I would think they'd expand on them. But Black Library only focuses on Space Marines and Guard. Not much Eldar or anything really....I agree, lets stop fawning over Marines and stuff, they f*cking rock but I've read so many damn stories on them already.....like the Heresy Novels, etc. 

~Beltiac abides...


----------



## Graf Spee (Apr 29, 2009)

mhmm.. i definitely wouldn't like to see them. think of the reasons why they were introduced into the wh40k universe in the first place. i still don't like it. it's so very at odds with wh40k. and i think most writers are too old to get used to them and there's virtually no fluff around them (compared to other races). and just inventing in depth background like crazy does not add to the feeling. things have to grow over time. otherwise it collides awefully with the overall fluff. like seen so many times when the heresy novels started to get released. so much old fluff is just shit now. although i must admit i like the first three and fulgrim quite much.

what i would love to see is more stories not focussed on war alone but on the vast society that is the imperium. all the morbid and twisted stuff. the intrigues, deceit and powerplay. like abnett started to do in 'eisenhorn'. by far the best serious warhammer fiction imho. next best are the ciaphas cain novels.


----------



## Da Red Paintjob Grot (May 6, 2008)

I don't know. I might write one up then post it to BL. Or not. But hey.


----------



## CaptainLoken (May 13, 2009)

Fire Warrior guys? That came out in book form for a bit??


----------



## Captain Galus (Jan 2, 2008)

They're communists, and communists are boring.

I for one would like to see more Eldar and Ork books. Just think about how much awesome would be contained in a book about Orks...omg!


----------



## Guilliman_40k (May 28, 2009)

You know what I would like to see....a Tyrannid book!

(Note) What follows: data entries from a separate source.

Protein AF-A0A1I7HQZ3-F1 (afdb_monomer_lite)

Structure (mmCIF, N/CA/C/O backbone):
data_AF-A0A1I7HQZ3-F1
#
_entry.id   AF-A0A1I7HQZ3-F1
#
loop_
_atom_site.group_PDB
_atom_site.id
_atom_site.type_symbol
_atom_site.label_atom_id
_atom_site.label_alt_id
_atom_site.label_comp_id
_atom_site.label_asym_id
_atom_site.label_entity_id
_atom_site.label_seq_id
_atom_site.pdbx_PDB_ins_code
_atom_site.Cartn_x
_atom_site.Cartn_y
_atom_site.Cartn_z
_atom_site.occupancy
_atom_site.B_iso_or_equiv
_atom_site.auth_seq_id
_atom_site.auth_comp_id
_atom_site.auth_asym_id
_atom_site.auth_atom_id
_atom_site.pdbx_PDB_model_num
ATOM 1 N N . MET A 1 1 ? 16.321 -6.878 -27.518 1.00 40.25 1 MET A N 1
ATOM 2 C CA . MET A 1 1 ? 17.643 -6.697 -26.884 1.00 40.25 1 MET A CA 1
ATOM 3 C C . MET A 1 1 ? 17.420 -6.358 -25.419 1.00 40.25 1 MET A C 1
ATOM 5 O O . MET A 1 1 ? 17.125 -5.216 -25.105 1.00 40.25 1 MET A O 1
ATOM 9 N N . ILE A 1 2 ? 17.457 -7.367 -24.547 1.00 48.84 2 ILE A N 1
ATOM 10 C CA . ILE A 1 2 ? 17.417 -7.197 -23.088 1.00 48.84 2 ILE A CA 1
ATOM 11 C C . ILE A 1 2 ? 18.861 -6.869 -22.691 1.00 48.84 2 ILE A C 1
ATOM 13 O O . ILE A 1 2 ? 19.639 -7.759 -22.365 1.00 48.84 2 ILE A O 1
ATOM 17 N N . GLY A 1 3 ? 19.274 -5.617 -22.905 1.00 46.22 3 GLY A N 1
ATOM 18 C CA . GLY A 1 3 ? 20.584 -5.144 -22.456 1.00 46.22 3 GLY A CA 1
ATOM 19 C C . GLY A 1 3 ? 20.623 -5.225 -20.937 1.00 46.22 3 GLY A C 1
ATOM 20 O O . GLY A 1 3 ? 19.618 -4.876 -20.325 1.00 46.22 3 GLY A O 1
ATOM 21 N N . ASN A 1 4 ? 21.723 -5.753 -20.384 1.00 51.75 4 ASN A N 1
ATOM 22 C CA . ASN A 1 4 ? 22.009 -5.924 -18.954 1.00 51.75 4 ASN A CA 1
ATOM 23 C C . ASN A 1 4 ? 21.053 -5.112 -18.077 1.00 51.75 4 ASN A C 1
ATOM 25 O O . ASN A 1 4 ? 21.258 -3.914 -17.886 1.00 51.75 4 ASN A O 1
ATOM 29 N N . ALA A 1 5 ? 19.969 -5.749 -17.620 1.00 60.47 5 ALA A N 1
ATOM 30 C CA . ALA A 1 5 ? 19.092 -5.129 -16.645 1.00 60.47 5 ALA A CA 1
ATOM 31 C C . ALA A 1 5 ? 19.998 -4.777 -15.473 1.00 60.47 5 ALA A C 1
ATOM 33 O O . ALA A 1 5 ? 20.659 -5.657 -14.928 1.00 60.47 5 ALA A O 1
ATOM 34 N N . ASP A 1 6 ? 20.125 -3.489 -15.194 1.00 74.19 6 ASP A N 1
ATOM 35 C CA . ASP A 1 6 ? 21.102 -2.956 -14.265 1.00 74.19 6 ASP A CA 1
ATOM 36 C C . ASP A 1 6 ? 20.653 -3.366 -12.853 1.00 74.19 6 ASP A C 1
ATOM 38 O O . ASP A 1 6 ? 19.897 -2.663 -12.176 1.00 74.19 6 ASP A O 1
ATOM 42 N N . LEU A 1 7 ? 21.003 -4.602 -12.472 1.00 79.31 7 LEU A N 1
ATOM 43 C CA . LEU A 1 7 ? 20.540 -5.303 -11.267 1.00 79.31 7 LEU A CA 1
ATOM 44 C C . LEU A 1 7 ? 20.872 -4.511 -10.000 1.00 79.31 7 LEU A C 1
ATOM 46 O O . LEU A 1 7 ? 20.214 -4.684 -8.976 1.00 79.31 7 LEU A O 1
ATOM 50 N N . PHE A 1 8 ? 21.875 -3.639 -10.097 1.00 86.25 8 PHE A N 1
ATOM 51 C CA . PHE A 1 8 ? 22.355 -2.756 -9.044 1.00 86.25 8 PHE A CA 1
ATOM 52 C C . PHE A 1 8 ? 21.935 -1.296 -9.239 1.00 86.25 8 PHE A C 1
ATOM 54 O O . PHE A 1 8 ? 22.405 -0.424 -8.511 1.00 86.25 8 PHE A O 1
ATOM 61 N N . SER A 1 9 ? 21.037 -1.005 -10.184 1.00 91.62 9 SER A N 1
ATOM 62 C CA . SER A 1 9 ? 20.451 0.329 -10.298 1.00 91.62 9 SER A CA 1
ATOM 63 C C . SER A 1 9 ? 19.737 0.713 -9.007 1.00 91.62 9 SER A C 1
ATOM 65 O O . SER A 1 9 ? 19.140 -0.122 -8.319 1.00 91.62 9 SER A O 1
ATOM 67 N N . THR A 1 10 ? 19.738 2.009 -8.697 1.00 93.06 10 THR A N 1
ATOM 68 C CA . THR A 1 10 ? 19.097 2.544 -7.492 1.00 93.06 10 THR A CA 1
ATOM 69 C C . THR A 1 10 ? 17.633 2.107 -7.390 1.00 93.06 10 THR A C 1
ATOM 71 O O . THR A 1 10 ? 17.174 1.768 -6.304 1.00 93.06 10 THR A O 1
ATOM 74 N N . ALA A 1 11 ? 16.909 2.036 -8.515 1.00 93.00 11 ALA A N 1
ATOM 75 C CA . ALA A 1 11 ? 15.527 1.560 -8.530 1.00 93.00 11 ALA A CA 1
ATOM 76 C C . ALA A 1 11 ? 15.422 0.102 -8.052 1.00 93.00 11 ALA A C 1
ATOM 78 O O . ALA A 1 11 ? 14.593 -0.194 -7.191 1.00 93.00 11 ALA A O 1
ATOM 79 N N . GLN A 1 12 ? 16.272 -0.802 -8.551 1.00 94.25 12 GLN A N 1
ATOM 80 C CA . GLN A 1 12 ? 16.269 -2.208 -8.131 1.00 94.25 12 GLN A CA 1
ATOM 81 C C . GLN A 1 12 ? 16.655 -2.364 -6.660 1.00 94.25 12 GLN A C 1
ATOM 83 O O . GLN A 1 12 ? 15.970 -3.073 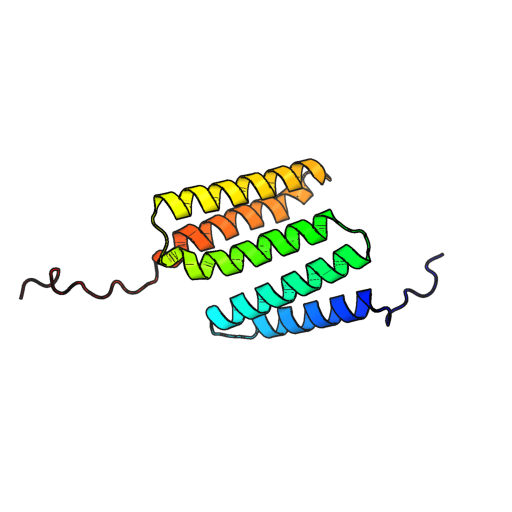-5.928 1.00 94.25 12 GLN A O 1
ATOM 88 N N . LEU A 1 13 ? 17.667 -1.628 -6.189 1.00 95.19 13 LEU A N 1
ATOM 89 C CA . LEU A 1 13 ? 18.060 -1.635 -4.775 1.00 95.19 13 LEU A CA 1
ATOM 90 C C . LEU A 1 13 ? 16.908 -1.203 -3.852 1.00 95.19 13 LEU A C 1
ATOM 92 O O . LEU A 1 13 ? 16.672 -1.842 -2.825 1.00 95.19 13 LEU A O 1
ATOM 96 N N . VAL A 1 14 ? 16.145 -0.173 -4.236 1.00 96.12 14 VAL A N 1
ATOM 97 C CA . VAL A 1 14 ? 14.939 0.253 -3.503 1.00 96.12 14 VAL A CA 1
ATOM 98 C C . VAL A 1 14 ? 13.874 -0.849 -3.515 1.00 96.12 14 VAL A C 1
ATOM 100 O O . VAL A 1 14 ? 13.276 -1.127 -2.476 1.00 96.12 14 VAL A O 1
ATOM 103 N N . GLY A 1 15 ? 13.665 -1.519 -4.652 1.00 94.94 15 GLY A N 1
ATOM 104 C CA . GLY A 1 15 ? 12.727 -2.642 -4.772 1.00 94.94 15 GLY A CA 1
ATOM 105 C C . GLY A 1 15 ? 13.118 -3.849 -3.908 1.00 94.94 15 GLY A C 1
ATOM 106 O O . GLY A 1 15 ? 12.268 -4.439 -3.233 1.00 94.94 15 GLY A O 1
ATOM 107 N N . TYR A 1 16 ? 14.408 -4.186 -3.845 1.00 96.62 16 TYR A N 1
ATOM 108 C CA . TYR A 1 16 ? 14.918 -5.242 -2.966 1.00 96.62 16 TYR A CA 1
ATOM 109 C C . TYR A 1 16 ? 14.739 -4.883 -1.493 1.00 96.62 16 TYR A C 1
ATOM 111 O O . TYR A 1 16 ? 14.237 -5.703 -0.724 1.00 96.62 16 TYR A O 1
ATOM 119 N N . ALA A 1 17 ? 15.060 -3.649 -1.099 1.00 96.44 17 ALA A N 1
ATOM 120 C CA . ALA A 1 17 ? 14.819 -3.176 0.260 1.00 96.44 17 ALA A CA 1
ATOM 121 C C . ALA A 1 17 ? 13.324 -3.230 0.624 1.00 96.44 17 ALA A C 1
ATOM 123 O O . ALA A 1 17 ? 12.966 -3.746 1.684 1.00 96.44 17 ALA A O 1
ATOM 124 N N . ALA A 1 18 ? 12.445 -2.778 -0.278 1.00 95.88 18 ALA A N 1
ATOM 125 C CA . ALA A 1 18 ? 10.994 -2.854 -0.109 1.00 95.88 18 ALA A CA 1
ATOM 126 C C . ALA A 1 18 ? 10.519 -4.300 0.097 1.00 95.88 18 ALA A C 1
ATOM 128 O O . ALA A 1 18 ? 9.682 -4.571 0.964 1.00 95.88 18 ALA A O 1
ATOM 129 N N . THR A 1 19 ? 11.083 -5.234 -0.670 1.00 95.19 19 THR A N 1
ATOM 130 C CA . THR A 1 19 ? 10.789 -6.668 -0.579 1.00 95.19 19 THR A CA 1
ATOM 131 C C . THR A 1 19 ? 11.224 -7.238 0.768 1.00 95.19 19 THR A C 1
ATOM 133 O O . THR A 1 19 ? 10.405 -7.843 1.457 1.00 95.19 19 THR A O 1
ATOM 136 N N . LEU A 1 20 ? 12.470 -7.000 1.187 1.00 96.88 20 LEU A N 1
ATOM 137 C CA . LEU A 1 20 ? 13.001 -7.487 2.464 1.00 96.88 20 LEU A CA 1
ATOM 138 C C . LEU A 1 20 ? 12.209 -6.949 3.659 1.00 96.88 20 LEU A C 1
ATOM 140 O O . LEU A 1 20 ? 11.858 -7.714 4.555 1.00 96.88 20 LEU A O 1
ATOM 144 N N . ILE A 1 21 ? 11.869 -5.658 3.650 1.00 95.31 21 ILE A N 1
ATOM 145 C CA . ILE A 1 21 ? 11.049 -5.038 4.699 1.00 95.31 21 ILE A CA 1
ATOM 146 C C . ILE A 1 21 ? 9.649 -5.654 4.730 1.00 95.31 21 ILE A C 1
ATOM 148 O O . ILE A 1 21 ? 9.149 -5.977 5.805 1.00 95.31 21 ILE A O 1
ATOM 152 N N . SER A 1 22 ? 9.026 -5.861 3.567 1.00 93.62 22 SER A N 1
ATOM 153 C CA . SER A 1 22 ? 7.683 -6.447 3.489 1.00 93.62 22 SER A CA 1
ATOM 154 C C . SER A 1 22 ? 7.668 -7.898 3.977 1.00 93.62 22 SER A C 1
ATOM 156 O O . SER A 1 22 ? 6.799 -8.273 4.759 1.00 93.62 22 SER A O 1
ATOM 158 N N . LEU A 1 23 ? 8.648 -8.710 3.567 1.00 94.50 23 LEU A N 1
ATOM 159 C CA . LEU A 1 23 ? 8.796 -10.094 4.026 1.00 94.50 23 LEU A CA 1
ATOM 160 C C . LEU A 1 23 ? 9.071 -10.161 5.530 1.00 94.50 23 LEU A C 1
ATOM 162 O O . LEU A 1 23 ? 8.428 -10.933 6.240 1.00 94.50 23 LEU A O 1
ATOM 166 N N . GLY A 1 24 ? 9.974 -9.311 6.026 1.00 93.88 24 GLY A N 1
ATOM 167 C CA . GLY A 1 24 ? 10.254 -9.191 7.453 1.00 93.88 24 GLY A CA 1
ATOM 168 C C . GLY A 1 24 ? 9.010 -8.800 8.248 1.00 93.88 24 GLY A C 1
ATOM 169 O O . GLY A 1 24 ? 8.758 -9.373 9.302 1.00 93.88 24 GLY A O 1
ATOM 170 N N . ALA A 1 25 ? 8.185 -7.894 7.718 1.00 91.62 25 ALA A N 1
ATOM 171 C CA . ALA A 1 25 ? 6.928 -7.501 8.342 1.00 91.62 25 ALA A CA 1
ATOM 172 C C . ALA A 1 25 ? 5.930 -8.666 8.442 1.00 91.62 25 ALA A C 1
ATOM 174 O O . ALA A 1 25 ? 5.307 -8.824 9.488 1.00 91.62 25 ALA A O 1
ATOM 175 N N . TYR A 1 26 ? 5.810 -9.506 7.407 1.00 88.56 26 TYR A N 1
ATOM 176 C CA . TYR A 1 26 ? 4.945 -10.697 7.435 1.00 88.56 26 TYR A CA 1
ATOM 177 C C . TYR A 1 26 ? 5.427 -11.792 8.393 1.00 88.56 26 TYR A C 1
ATOM 179 O O . TYR A 1 26 ? 4.625 -12.613 8.830 1.00 88.56 26 TYR A O 1
ATOM 187 N N . 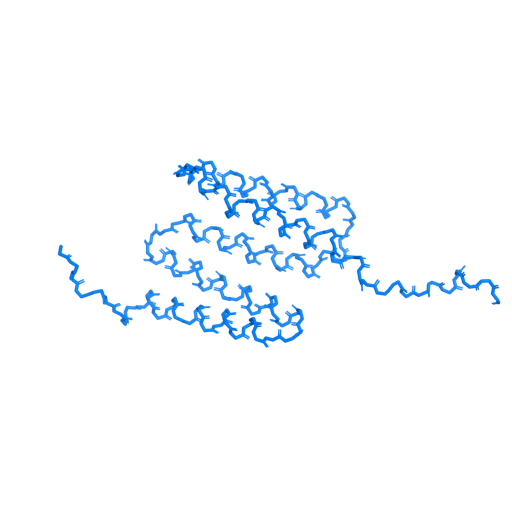ALA A 1 27 ? 6.713 -11.806 8.744 1.00 92.12 27 ALA A N 1
ATOM 188 C CA . ALA A 1 27 ? 7.238 -12.712 9.762 1.00 92.12 27 ALA A CA 1
ATOM 189 C C . ALA A 1 27 ? 6.883 -12.274 11.200 1.00 92.12 27 ALA A C 1
ATOM 191 O O . ALA A 1 27 ? 7.041 -13.058 12.139 1.00 92.12 27 ALA A O 1
ATOM 192 N N . MET A 1 28 ? 6.407 -11.038 11.399 1.00 89.69 28 MET A N 1
ATOM 193 C CA . MET A 1 28 ? 6.067 -10.509 12.721 1.00 89.69 28 MET A CA 1
ATOM 194 C C . MET A 1 28 ? 4.691 -10.996 13.176 1.00 89.69 28 MET A C 1
ATOM 196 O O . MET A 1 28 ? 3.713 -10.922 12.439 1.00 89.69 28 MET A O 1
ATOM 200 N N . ARG A 1 29 ? 4.599 -11.444 14.434 1.00 83.12 29 ARG A N 1
ATOM 201 C CA . ARG A 1 29 ? 3.332 -11.900 15.040 1.00 83.12 29 ARG A CA 1
ATOM 202 C C . ARG A 1 29 ? 2.439 -10.763 15.533 1.00 83.12 29 ARG A C 1
ATOM 204 O O . ARG A 1 29 ? 1.245 -10.967 15.716 1.00 83.12 29 ARG A O 1
ATOM 211 N N . GLU A 1 30 ? 3.013 -9.593 15.803 1.00 86.00 30 GLU A N 1
ATOM 212 C CA . GLU A 1 30 ? 2.256 -8.451 16.308 1.00 86.00 30 GLU A CA 1
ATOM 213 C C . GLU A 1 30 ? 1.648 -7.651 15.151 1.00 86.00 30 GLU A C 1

That would be f***ing awesome!


----------



## adimick (Mar 17, 2008)

I'd say a book from both the Imperial guard and ork points of view of a battle. It would be interesting to see what someone would write from the stand point of an ork


----------



## The_Inquisitor (Jul 19, 2008)

There are very few alien novels because it is impossible for a writer to relate to. These aliens would have different ways of thinking, behaving, interacting and talking. A writer needs to have some form of reference when creating characters and settings etc. In our real life world, these references aren't there. Therefore it is far more interesting to write about humanity and how it deals with these aliens rather than vice versa.

L.


----------



## dark angel (Jun 11, 2008)

Tau are featured in severl books (Star of Damocles, one of the Ciaphus Cain novels, a Last Chancer novel ect) but there isnt a book with them as the _main_ point of veiw


----------



## gwmaniac (Sep 1, 2008)

That...is a veeery good question. I failed to realize that until you mentioned that....I wish I knew the reason....I do wish that they'd do a Tau book on human mercenaries, that'd be cool, Guard fighting Tau Mercenaries or vice versa...


----------



## deathbringer (Feb 19, 2009)

I have to admit I wouldn't be interested in a novel from the tau perspective but I would like to see more novels about battles against the tau

I would like a novel from the orc perspective tho
I think that would be rather amusing but at the moment
I want to read an eldar novel its just what I feel at the moment


----------



## anarchyfever (May 24, 2008)

Most likly becuase a lot are still in there sandbox stage for storyline, I mean they made a massive mistake in the new Imperial Guard codex where appenretly a sniper (ratling) kills an etheral about 200 years before the Damos crusade even began. 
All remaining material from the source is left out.